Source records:

/---

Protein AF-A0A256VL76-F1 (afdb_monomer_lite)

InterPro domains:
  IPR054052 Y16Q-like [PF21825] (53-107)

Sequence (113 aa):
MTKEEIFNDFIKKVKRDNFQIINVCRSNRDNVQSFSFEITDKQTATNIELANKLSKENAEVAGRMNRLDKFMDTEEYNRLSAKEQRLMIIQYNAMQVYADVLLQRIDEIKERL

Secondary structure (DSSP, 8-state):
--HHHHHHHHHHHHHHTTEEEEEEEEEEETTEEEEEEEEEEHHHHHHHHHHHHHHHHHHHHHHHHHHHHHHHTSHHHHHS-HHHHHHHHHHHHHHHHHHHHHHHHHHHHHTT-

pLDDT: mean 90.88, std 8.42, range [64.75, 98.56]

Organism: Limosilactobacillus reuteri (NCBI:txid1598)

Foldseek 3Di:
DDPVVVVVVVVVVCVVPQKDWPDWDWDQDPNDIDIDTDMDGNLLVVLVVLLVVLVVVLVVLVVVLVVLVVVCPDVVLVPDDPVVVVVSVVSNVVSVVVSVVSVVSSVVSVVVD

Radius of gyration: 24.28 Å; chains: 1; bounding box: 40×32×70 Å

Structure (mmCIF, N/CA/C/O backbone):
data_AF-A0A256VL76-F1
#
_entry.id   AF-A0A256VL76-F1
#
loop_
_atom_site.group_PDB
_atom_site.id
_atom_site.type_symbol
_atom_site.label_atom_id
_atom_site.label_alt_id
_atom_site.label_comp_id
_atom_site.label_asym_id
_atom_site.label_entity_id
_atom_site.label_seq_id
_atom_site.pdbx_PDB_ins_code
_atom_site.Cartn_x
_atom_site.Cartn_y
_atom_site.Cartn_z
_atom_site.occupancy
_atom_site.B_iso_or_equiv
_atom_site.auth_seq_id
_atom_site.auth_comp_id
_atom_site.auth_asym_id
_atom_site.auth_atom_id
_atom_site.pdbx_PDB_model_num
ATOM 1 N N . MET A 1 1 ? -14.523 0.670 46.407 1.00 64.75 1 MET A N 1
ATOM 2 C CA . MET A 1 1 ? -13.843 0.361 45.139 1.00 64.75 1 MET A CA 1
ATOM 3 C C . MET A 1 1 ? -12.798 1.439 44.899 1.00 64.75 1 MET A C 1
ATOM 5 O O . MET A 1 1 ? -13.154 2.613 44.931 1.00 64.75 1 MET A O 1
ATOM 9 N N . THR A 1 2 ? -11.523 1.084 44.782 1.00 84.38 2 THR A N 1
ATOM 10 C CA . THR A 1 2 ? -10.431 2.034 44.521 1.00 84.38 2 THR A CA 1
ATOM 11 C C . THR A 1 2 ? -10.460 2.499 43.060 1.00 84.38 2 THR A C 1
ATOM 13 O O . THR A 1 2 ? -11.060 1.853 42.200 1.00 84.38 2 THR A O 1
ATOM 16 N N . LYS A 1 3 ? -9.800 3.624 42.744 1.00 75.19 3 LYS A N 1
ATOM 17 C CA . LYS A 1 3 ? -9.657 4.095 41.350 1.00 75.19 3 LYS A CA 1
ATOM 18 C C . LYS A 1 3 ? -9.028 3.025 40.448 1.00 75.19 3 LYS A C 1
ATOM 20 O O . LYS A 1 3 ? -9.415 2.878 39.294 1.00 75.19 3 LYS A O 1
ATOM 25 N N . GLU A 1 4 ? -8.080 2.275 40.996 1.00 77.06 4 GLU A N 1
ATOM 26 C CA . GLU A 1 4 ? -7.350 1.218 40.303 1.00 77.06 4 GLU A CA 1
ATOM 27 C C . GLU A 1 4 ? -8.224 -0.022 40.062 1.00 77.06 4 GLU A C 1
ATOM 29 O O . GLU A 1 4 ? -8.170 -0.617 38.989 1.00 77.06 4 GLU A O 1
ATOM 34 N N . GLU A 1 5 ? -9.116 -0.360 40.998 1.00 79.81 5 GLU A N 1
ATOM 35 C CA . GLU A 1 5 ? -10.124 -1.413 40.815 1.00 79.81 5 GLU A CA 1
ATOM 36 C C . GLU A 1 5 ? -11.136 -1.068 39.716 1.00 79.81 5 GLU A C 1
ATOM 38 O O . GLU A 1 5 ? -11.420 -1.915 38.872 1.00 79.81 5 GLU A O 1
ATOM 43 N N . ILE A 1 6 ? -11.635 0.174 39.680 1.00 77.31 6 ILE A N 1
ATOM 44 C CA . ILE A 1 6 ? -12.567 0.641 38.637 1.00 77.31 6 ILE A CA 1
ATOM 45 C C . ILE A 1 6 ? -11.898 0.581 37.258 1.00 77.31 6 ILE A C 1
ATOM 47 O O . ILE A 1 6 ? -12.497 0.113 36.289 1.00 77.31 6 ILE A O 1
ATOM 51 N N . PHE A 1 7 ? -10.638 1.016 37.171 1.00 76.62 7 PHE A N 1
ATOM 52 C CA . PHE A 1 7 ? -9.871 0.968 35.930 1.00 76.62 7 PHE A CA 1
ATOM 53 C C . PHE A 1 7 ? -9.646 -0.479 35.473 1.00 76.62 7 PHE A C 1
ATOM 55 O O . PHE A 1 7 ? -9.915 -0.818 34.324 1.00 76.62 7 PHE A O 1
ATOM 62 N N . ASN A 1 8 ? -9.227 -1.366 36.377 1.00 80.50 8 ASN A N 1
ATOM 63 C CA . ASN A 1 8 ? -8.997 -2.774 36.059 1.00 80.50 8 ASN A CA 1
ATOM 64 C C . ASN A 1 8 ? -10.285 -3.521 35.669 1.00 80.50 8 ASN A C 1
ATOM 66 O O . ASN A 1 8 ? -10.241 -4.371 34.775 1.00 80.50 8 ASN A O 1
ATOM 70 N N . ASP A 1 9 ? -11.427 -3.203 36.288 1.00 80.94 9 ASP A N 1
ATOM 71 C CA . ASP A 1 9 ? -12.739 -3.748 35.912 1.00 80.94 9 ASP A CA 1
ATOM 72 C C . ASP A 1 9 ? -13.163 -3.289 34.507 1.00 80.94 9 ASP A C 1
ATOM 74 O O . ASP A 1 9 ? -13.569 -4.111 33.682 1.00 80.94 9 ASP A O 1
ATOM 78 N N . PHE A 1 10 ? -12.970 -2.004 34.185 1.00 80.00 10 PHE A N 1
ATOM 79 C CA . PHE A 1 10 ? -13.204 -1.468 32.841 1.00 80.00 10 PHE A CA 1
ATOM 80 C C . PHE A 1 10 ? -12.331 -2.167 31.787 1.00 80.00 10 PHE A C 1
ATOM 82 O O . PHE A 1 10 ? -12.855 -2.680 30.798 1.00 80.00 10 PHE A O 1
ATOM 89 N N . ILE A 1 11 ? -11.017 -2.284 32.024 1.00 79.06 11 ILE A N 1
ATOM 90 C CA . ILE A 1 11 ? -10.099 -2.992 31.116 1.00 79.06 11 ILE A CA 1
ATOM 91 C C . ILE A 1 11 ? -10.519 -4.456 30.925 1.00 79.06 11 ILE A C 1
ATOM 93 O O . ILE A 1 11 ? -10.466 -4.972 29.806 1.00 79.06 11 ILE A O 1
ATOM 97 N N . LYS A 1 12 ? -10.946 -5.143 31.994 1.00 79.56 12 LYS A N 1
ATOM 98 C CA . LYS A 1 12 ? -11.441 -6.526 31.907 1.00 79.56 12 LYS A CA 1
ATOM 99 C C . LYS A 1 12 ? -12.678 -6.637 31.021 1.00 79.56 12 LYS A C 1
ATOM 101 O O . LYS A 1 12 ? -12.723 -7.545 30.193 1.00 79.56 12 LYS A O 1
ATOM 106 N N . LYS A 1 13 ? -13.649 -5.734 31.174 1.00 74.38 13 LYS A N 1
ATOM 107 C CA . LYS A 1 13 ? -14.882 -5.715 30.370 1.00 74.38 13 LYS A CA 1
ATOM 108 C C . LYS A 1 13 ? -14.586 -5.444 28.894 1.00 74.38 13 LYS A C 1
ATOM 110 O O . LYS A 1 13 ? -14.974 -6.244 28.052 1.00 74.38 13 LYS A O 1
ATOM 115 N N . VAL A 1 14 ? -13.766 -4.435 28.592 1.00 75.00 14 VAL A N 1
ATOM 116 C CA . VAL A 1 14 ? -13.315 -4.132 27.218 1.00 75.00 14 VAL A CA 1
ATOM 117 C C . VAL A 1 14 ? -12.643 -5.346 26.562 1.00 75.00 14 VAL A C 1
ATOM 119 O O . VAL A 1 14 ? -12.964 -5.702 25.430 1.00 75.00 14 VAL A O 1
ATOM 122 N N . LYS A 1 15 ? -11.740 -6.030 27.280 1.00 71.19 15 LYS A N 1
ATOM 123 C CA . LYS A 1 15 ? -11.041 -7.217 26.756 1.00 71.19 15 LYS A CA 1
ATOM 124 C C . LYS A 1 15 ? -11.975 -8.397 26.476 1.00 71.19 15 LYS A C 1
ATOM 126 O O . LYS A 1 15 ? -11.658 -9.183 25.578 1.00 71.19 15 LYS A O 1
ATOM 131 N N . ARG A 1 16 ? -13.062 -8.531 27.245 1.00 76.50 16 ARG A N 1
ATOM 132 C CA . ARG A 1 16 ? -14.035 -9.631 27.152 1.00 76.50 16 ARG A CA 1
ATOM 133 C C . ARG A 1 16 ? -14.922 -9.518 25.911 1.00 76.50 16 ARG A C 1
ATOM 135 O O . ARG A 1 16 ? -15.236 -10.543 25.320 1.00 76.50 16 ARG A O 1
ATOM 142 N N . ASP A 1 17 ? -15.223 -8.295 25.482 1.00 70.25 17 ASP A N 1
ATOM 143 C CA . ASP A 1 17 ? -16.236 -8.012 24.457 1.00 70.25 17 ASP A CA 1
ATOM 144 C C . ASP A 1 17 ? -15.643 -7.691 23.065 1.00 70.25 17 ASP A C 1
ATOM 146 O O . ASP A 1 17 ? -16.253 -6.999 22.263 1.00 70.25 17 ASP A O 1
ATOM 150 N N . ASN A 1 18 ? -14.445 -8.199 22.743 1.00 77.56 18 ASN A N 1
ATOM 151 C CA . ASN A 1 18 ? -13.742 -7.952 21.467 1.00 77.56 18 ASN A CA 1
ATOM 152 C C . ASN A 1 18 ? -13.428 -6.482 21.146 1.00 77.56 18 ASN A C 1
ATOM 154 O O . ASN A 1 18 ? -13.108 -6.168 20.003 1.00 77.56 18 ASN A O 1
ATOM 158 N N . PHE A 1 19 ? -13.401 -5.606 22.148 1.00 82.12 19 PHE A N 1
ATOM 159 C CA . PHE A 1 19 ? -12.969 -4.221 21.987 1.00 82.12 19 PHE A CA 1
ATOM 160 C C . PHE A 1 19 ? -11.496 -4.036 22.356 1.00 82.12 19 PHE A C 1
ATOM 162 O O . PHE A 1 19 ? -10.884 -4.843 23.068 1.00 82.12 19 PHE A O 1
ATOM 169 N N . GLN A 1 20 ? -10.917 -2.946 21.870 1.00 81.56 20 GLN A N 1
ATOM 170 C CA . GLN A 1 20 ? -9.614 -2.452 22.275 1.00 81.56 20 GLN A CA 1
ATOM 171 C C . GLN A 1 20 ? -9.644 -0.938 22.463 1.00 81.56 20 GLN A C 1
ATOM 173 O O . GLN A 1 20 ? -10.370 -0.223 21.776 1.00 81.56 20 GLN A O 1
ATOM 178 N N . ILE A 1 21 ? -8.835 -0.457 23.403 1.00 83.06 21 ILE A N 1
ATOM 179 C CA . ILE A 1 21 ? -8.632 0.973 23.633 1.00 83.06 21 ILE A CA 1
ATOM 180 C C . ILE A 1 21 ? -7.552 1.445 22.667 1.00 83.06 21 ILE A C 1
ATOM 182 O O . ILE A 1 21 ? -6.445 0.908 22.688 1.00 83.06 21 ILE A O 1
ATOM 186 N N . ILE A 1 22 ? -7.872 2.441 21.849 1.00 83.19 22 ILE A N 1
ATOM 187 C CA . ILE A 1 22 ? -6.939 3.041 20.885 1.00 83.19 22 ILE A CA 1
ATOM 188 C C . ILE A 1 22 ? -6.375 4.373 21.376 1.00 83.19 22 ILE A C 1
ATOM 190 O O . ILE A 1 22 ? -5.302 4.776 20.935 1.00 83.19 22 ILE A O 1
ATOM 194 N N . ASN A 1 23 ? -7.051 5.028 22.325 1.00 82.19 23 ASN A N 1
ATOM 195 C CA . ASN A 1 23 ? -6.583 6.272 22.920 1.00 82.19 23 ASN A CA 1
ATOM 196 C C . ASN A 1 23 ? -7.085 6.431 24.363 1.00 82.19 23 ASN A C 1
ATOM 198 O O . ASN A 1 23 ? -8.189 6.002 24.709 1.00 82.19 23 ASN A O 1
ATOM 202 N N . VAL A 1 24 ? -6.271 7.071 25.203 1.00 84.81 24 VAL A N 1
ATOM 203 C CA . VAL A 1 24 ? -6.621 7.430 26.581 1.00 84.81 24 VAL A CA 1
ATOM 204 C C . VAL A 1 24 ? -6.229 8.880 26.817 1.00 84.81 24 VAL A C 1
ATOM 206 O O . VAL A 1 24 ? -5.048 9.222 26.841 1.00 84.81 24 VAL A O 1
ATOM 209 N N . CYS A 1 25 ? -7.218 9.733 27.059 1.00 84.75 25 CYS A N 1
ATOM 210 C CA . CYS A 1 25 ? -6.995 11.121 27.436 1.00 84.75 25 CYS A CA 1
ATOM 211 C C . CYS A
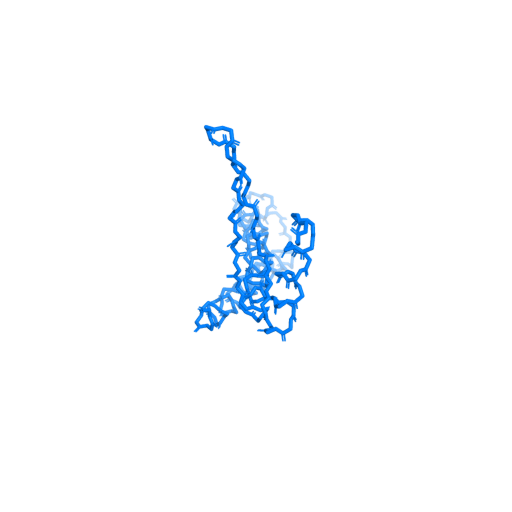 1 25 ? -7.229 11.295 28.934 1.00 84.75 25 CYS A C 1
ATOM 213 O O . CYS A 1 25 ? -8.262 10.898 29.469 1.00 84.75 25 CYS A O 1
ATOM 215 N N . ARG A 1 26 ? -6.279 11.936 29.612 1.00 87.00 26 ARG A N 1
ATOM 216 C CA . ARG A 1 26 ? -6.411 12.331 31.015 1.00 87.00 26 ARG A CA 1
ATOM 217 C C . ARG A 1 26 ? -6.529 13.845 31.093 1.00 87.00 26 ARG A C 1
ATOM 219 O O . ARG A 1 26 ? -5.690 14.551 30.543 1.00 87.00 26 ARG A O 1
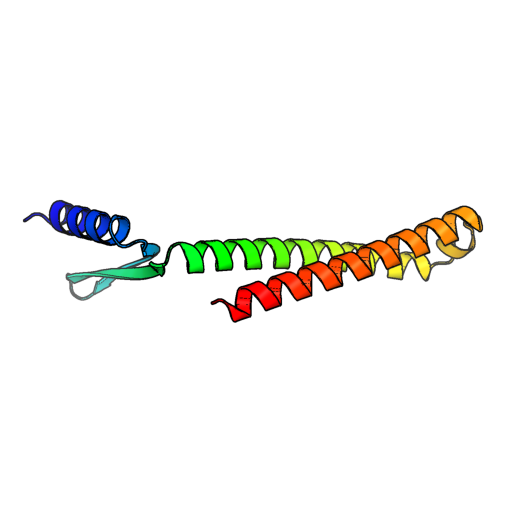
ATOM 226 N N . SER A 1 27 ? -7.520 14.338 31.823 1.00 87.50 27 SER A N 1
ATOM 227 C CA . SER A 1 27 ? -7.660 15.762 32.118 1.00 87.50 27 SER A CA 1
ATOM 228 C C . SER A 1 27 ? -7.820 15.988 33.618 1.00 87.50 27 SER A C 1
ATOM 230 O O . SER A 1 27 ? -8.395 15.171 34.333 1.00 87.50 27 SER A O 1
ATOM 232 N N . ASN A 1 28 ? -7.267 17.098 34.100 1.00 87.31 28 ASN A N 1
ATOM 233 C CA . ASN A 1 28 ? -7.467 17.589 35.457 1
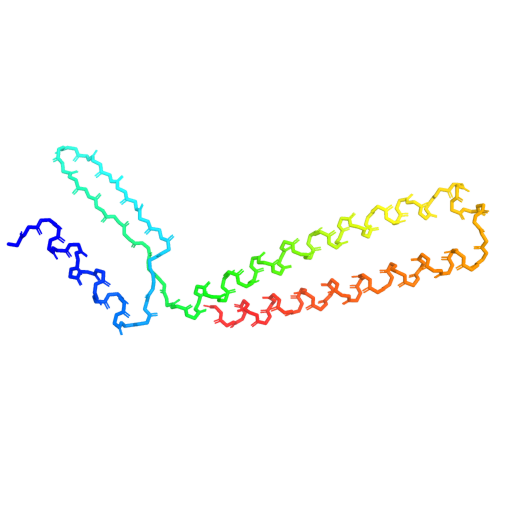.00 87.31 28 ASN A CA 1
ATOM 234 C C . ASN A 1 28 ? -8.048 19.000 35.336 1.00 87.31 28 ASN A C 1
ATOM 236 O O . ASN A 1 28 ? -7.320 19.927 34.983 1.00 87.31 28 ASN A O 1
ATOM 240 N N . ARG A 1 29 ? -9.348 19.159 35.590 1.00 85.81 29 ARG A N 1
ATOM 241 C CA . ARG A 1 29 ? -10.010 20.471 35.693 1.00 85.81 29 ARG A CA 1
ATOM 242 C C . ARG A 1 29 ? -10.648 20.584 37.066 1.00 85.81 29 ARG A C 1
ATOM 244 O O . ARG A 1 29 ? -11.218 19.609 37.537 1.00 85.81 29 ARG A O 1
ATOM 251 N N . ASP A 1 30 ? -10.514 21.743 37.703 1.00 89.12 30 ASP A N 1
ATOM 252 C CA . ASP A 1 30 ? -11.171 22.063 38.979 1.00 89.12 30 ASP A CA 1
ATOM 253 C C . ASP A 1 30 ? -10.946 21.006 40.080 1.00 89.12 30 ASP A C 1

\---

PROBLEM TO SOLVE — The required output is the line containing "ATOM 204 C C" plus every line after it to the end of the data, copied exactly and with no pictures.

SOLUTION FOR THIS TASK —
ATOM 204 C C . VAL A 1 24 ? -6.229 8.880 26.817 1.00 84.81 24 VAL A C 1
ATOM 206 O O . VAL A 1 24 ? -5.048 9.222 26.841 1.00 84.81 24 VAL A O 1
ATOM 209 N N . CYS A 1 25 ? -7.218 9.733 27.059 1.00 84.75 25 CYS A N 1
ATOM 210 C CA . CYS A 1 25 ? -6.995 11.121 27.436 1.00 84.75 25 CYS A CA 1
ATOM 211 C C . CYS A
 1 25 ? -7.229 11.295 28.934 1.00 84.75 25 CYS A C 1
ATOM 213 O O . CYS A 1 25 ? -8.262 10.898 29.469 1.00 84.75 25 CYS A O 1
ATOM 215 N N . ARG A 1 26 ? -6.279 11.936 29.612 1.00 87.00 26 ARG A N 1
ATOM 216 C CA . ARG A 1 26 ? -6.411 12.331 31.015 1.00 87.00 26 ARG A CA 1
ATOM 217 C C . ARG A 1 26 ? -6.529 13.845 31.093 1.00 87.00 26 ARG A C 1
ATOM 219 O O . ARG A 1 26 ? -5.690 14.551 30.543 1.00 87.00 26 ARG A O 1
ATOM 226 N N . SER A 1 27 ? -7.520 14.338 31.823 1.00 87.50 27 SER A N 1
ATOM 227 C CA . SER A 1 27 ? -7.660 15.762 32.118 1.00 87.50 27 SER A CA 1
ATOM 228 C C . SER A 1 27 ? -7.820 15.988 33.618 1.00 87.50 27 SER A C 1
ATOM 230 O O . SER A 1 27 ? -8.395 15.171 34.333 1.00 87.50 27 SER A O 1
ATOM 232 N N . ASN A 1 28 ? -7.267 17.098 34.100 1.00 87.31 28 ASN A N 1
ATOM 233 C CA . ASN A 1 28 ? -7.467 17.589 35.457 1
.00 87.31 28 ASN A CA 1
ATOM 234 C C . ASN A 1 28 ? -8.048 19.000 35.336 1.00 87.31 28 ASN A C 1
ATOM 236 O O . ASN A 1 28 ? -7.320 19.927 34.983 1.00 87.31 28 ASN A O 1
ATOM 240 N N . ARG A 1 29 ? -9.348 19.159 35.590 1.00 85.81 29 ARG A N 1
ATOM 241 C CA . ARG A 1 29 ? -10.010 20.471 35.693 1.00 85.81 29 ARG A CA 1
ATOM 242 C C . ARG A 1 29 ? -10.648 20.584 37.066 1.00 85.81 29 ARG A C 1
ATOM 244 O O . ARG A 1 29 ? -11.218 19.609 37.537 1.00 85.81 29 ARG A O 1
ATOM 251 N N . ASP A 1 30 ? -10.514 21.743 37.703 1.00 89.12 30 ASP A N 1
ATOM 252 C CA . ASP A 1 30 ? -11.171 22.063 38.979 1.00 89.12 30 ASP A CA 1
ATOM 253 C C . ASP A 1 30 ? -10.946 21.006 40.080 1.00 89.12 30 ASP A C 1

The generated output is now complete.